2007年05月27日

J-P・サルトル 「嘔吐」

ジャン=ポール・サルトル (Jean-Paul Sartre)

「嘔吐」(La Nausée)  白井浩司 訳 
            1994改訳新装版 人文書院
     
   
実は僕が役者を始めた頃 人知れず夢中になって読んでいた本に「アルトナの幽閉者」というサルトルの戯曲があり、最近ふと思い出して小説も読んでみたくなり「嘔吐」(あとがきから察すると、はきけ と読むと思う・・)を読みました。

この方は哲学者でもあり「実存主義」的な思想を唱えているというのですが、この言葉の響き、なにやら難しい感じがしてきますね〜

僕は哲学や思想といったことに あまり詳しくはありませんが、こういった本は 読み方によって様々な解釈があり、逆に手引書を読んでしまうと決まった考え方(その手引書なりの答えが)インプットされてしまうので、素直に小説として僕は読むことにしています。

実際一週間ぐらい、言葉は易しいのですが 流れがつかめず60ページほどしか読めなかったのですが、この「読み方」が間違っていました・・この本は全部を続けて読まないと繋がってこない事に気付き 一気に最後まで読むと、いままで僕の中で曖昧にして 考えようとしてこなかった問題が一気に噴出してきて、それまで引っかかっていた一つ一つの言葉が後から後から追いかけてくるように蘇えってきました。こんな感覚になった小説は いままでありませんでした。

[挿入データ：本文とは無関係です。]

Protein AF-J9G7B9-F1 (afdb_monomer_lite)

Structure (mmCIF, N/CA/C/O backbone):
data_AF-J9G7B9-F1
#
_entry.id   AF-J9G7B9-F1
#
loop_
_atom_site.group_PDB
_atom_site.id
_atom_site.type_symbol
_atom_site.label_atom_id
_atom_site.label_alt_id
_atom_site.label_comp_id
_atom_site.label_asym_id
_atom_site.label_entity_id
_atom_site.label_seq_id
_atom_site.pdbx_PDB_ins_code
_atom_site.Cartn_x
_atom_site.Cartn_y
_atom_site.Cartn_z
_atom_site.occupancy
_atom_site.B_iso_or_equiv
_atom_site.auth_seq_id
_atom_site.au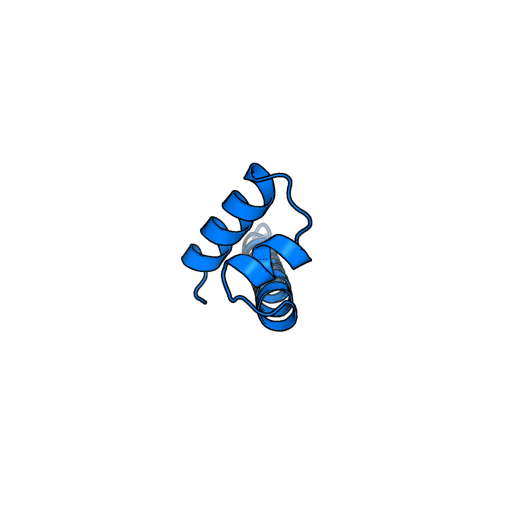th_comp_id
_atom_site.auth_asym_id
_atom_site.auth_atom_id
_atom_site.pdbx_PDB_model_num
ATOM 1 N N . MET A 1 1 ? 0.612 6.752 -7.892 1.00 82.25 1 MET A N 1
ATOM 2 C CA . MET A 1 1 ? 1.638 6.404 -6.889 1.00 82.25 1 MET A CA 1
ATOM 3 C C . MET A 1 1 ? 2.993 6.245 -7.562 1.00 82.25 1 MET A C 1
ATOM 5 O O . MET A 1 1 ? 3.202 5.297 -8.332 1.00 82.25 1 MET A O 1
ATOM 9 N N . ASN A 1 2 ? 3.850 7.245 -7.369 1.00 88.25 2 ASN A N 1
ATOM 10 C CA . ASN A 1 2 ? 5.229 7.258 -7.856 1.00 88.25 2 ASN A CA 1
ATOM 11 C C . ASN A 1 2 ? 6.148 6.550 -6.828 1.00 88.25 2 ASN A C 1
ATOM 13 O O . ASN A 1 2 ? 5.652 5.994 -5.847 1.00 88.25 2 ASN A O 1
ATOM 17 N N . ARG A 1 3 ? 7.460 6.512 -7.083 1.00 85.94 3 ARG A N 1
ATOM 18 C CA . ARG A 1 3 ? 8.424 5.850 -6.192 1.00 85.94 3 ARG A CA 1
ATOM 19 C C . ARG A 1 3 ? 8.542 6.540 -4.827 1.00 85.94 3 ARG A C 1
ATOM 21 O O . ARG A 1 3 ? 8.492 5.848 -3.821 1.00 85.94 3 ARG A O 1
ATOM 28 N N . PHE A 1 4 ? 8.652 7.866 -4.798 1.00 89.12 4 PHE A N 1
ATOM 29 C CA . PHE A 1 4 ? 8.779 8.638 -3.556 1.00 89.12 4 PHE A CA 1
ATOM 30 C C . PHE A 1 4 ? 7.539 8.498 -2.665 1.00 89.12 4 PHE A C 1
ATOM 32 O O . PHE A 1 4 ? 7.665 8.197 -1.487 1.00 89.12 4 PHE A O 1
ATOM 39 N N . GLU A 1 5 ? 6.347 8.576 -3.257 1.00 91.12 5 GLU A N 1
ATOM 40 C CA . GLU A 1 5 ? 5.067 8.355 -2.567 1.00 91.12 5 GLU A CA 1
ATOM 41 C C . GLU A 1 5 ? 4.980 6.942 -1.976 1.00 91.12 5 GLU A C 1
ATOM 43 O O . GLU A 1 5 ? 4.367 6.734 -0.936 1.00 91.12 5 GLU A O 1
ATOM 48 N N . PHE A 1 6 ? 5.579 5.940 -2.634 1.00 92.38 6 PHE A N 1
ATOM 49 C CA . PHE A 1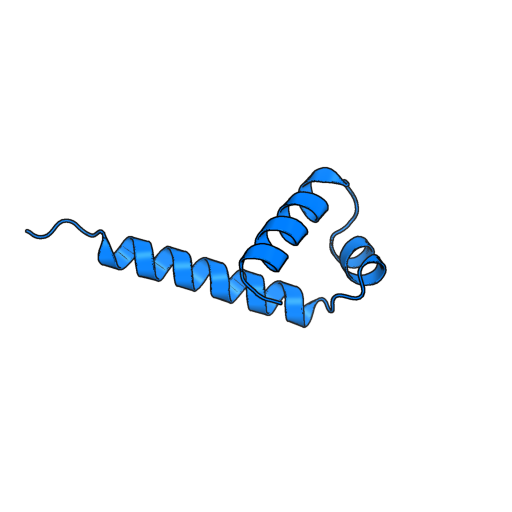 6 ? 5.635 4.583 -2.088 1.00 92.38 6 PHE A CA 1
ATOM 50 C C . PHE A 1 6 ? 6.627 4.452 -0.937 1.00 92.38 6 PHE A C 1
ATOM 52 O O . PHE A 1 6 ? 6.308 3.787 0.042 1.00 92.38 6 PHE A O 1
ATOM 59 N N . GLU A 1 7 ? 7.807 5.058 -1.050 1.00 91.88 7 GLU A N 1
ATOM 60 C CA . GLU A 1 7 ? 8.818 5.034 0.012 1.00 91.88 7 GLU A CA 1
ATOM 61 C C . GLU A 1 7 ? 8.311 5.750 1.275 1.00 91.88 7 GLU A C 1
ATOM 63 O O . GLU A 1 7 ? 8.466 5.224 2.376 1.00 91.88 7 GLU A O 1
ATOM 68 N N . GLU A 1 8 ? 7.623 6.885 1.124 1.00 93.81 8 GLU A N 1
ATOM 69 C CA . GLU A 1 8 ? 6.969 7.577 2.239 1.00 93.81 8 GLU A CA 1
ATOM 70 C C . GLU A 1 8 ? 5.841 6.733 2.849 1.00 93.81 8 GLU A C 1
ATOM 72 O O . GLU A 1 8 ? 5.783 6.560 4.068 1.00 93.81 8 GLU A O 1
ATOM 77 N N . LEU A 1 9 ? 4.985 6.137 2.013 1.00 92.69 9 LEU A N 1
ATOM 78 C CA . LEU A 1 9 ? 3.920 5.248 2.474 1.00 92.69 9 LEU A CA 1
ATOM 79 C C . LEU A 1 9 ? 4.473 4.033 3.240 1.00 92.69 9 LEU A C 1
ATOM 81 O O . LEU A 1 9 ? 3.935 3.676 4.284 1.00 92.69 9 LEU A O 1
ATOM 85 N N . GLU A 1 10 ? 5.540 3.392 2.751 1.00 92.69 10 GLU A N 1
ATOM 86 C CA . GLU A 1 10 ? 6.212 2.274 3.436 1.00 92.69 10 GLU A CA 1
ATOM 87 C C . GLU A 1 10 ? 6.754 2.698 4.803 1.00 92.69 10 GLU A C 1
ATOM 89 O O . GLU A 1 10 ? 6.583 1.969 5.781 1.00 92.69 10 GLU A O 1
ATOM 94 N N . LEU A 1 11 ? 7.358 3.886 4.893 1.00 94.06 11 LEU A N 1
ATOM 95 C CA . LEU A 1 11 ? 7.868 4.410 6.156 1.00 94.06 11 LEU A CA 1
ATOM 96 C C . LEU A 1 11 ? 6.731 4.618 7.165 1.00 94.06 11 LEU A C 1
ATOM 98 O O . LEU A 1 11 ? 6.831 4.189 8.315 1.00 94.06 11 LEU A O 1
ATOM 102 N N . GLN A 1 12 ? 5.622 5.212 6.723 1.00 93.88 12 GLN A N 1
ATOM 103 C CA . GLN A 1 12 ? 4.454 5.440 7.571 1.00 93.88 12 GLN A CA 1
ATOM 104 C C . GLN A 1 12 ? 3.788 4.123 8.016 1.00 93.88 12 GLN A C 1
ATOM 106 O O . GLN A 1 12 ? 3.407 4.001 9.182 1.00 93.88 12 GLN A O 1
ATOM 111 N N . VAL A 1 13 ? 3.706 3.113 7.135 1.00 91.62 13 VAL A N 1
ATOM 112 C CA . VAL A 1 13 ? 3.256 1.748 7.486 1.00 91.62 13 VAL A CA 1
ATOM 113 C C . VAL A 1 13 ? 4.117 1.158 8.602 1.00 91.62 13 VAL A C 1
ATOM 115 O O . VAL A 1 13 ? 3.594 0.537 9.522 1.00 91.62 13 VAL A O 1
ATOM 118 N N . GLN A 1 14 ? 5.439 1.315 8.519 1.00 91.12 14 GLN A N 1
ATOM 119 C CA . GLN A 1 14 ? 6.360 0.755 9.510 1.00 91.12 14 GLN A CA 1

おそらくこれを読んだ人たちは、それまでの培ってきた人生経験や生活環境によって様々なとらえかたをするのではないかと思います。実際僕もこれを二十歳前後に読んだらまったく違った理解をしていただろうし、今後十年、二十年後に読んでも全くちがう理解をするだろうと思います。


主人公「アントワーヌ・ロカンタン」は十八世紀に活躍した「ド・ロルボン公爵」についての史的研究の本を書く為にブーヴィルに滞在していた・・

毎日足を運んでいた現地の図書館で、ある独学者と知り合う。

土曜日の午後。ブーヴィル美術館での肖像画群での考えか、それまでの積み重ねてきた妄想からか「事物」「実存」に対しての妄想が増大し、ついに「ド・ロルボン氏」についての研究自体も中止する結論にまで達してしまった・・・


実際あらすじに しにくい作品です。
「事物」「実存」に関しては難しそうですが、読んでいただければ かなり納得できる翻訳です。

その後の独学者との口論もすごかった・・

とにかく初見だけではだめですね・・何度も読み返して行こうと思いますが、とりあえず現時点での感想です。

文章だけを見ると「ロカンタン」は物に対して「吐気」をもよおしているように感じますが、彼は「事物」「実存」や何もかもが「吐気」の対象で、その感覚・妄想が 木の根のように脳から体の全体まで張り巡らしていて、それを取り除こうとしてもどうにもならず、それを消す為に「ド・ロルボン」の研究をしていたけれども結局 彼を実存させる為に自分があり、自分を実存させる為に「ド・ロルボン」がある事がわかり結果 彼も妄想を消す材料にはなり得なかった事が研究中止に至った のではないかと僕は感じましたが・・難しい・・

特にブーヴィル美術館で、彼の絵に対する印象を表した「心の中」の言葉が非常にリアルで、読んでいる僕自身の考えが そうであるかのような感覚にさえなってきました。
また途中から入ってきた 紳士と婦人の言葉も非常に重みを感じました。

そしてついに自分の事を唯一理解してくれていた元彼女「アニー」との再会。ロカンタンの妄想を排除してくれる最後のチャンスだったかもしれなかったのに彼女は別の男と去ってしまう・・
アニーは舞台「ブリタニキュス」(作:ジャン・ラシーヌ)での失敗から女優を諦め、自分の原点に立ち返るために彼と話をしたかったようにも思いました。

最後の「独学者」の起こした事件ですが、犯罪はロカンタンにとって特別な事ではなく、誰にでも起こりうる出来事に感じ、受け入れたのでしょうか・・

随所々にサブリミナル効果のようにキーワードが隠されていて、後になって気付いた事が沢山ありました。

中には多くの 心に残るような名言があり、今後も読み返して記憶にとどめておきたいと思います。


現在の環境問題と繋がってものすごく気になった文章に・・

「もしもなにかが起こったならば。もしも急に自然がぴくぴくと動きだしたならば。そのとき奴らは自然がそこにいることに気がつくだろう。心臓が破れそうに思われるだろう。そのとき、堤防とか、城塞とか、発電所とか、溶鉱炉とか、ドロップハンマーとかがなんの役に立つだろうか。それはいつでも、いますぐにでも起こりかねない。前兆がそこにあるから。」
(本文より引用)

※あくまでも素人感想ですのであしからず。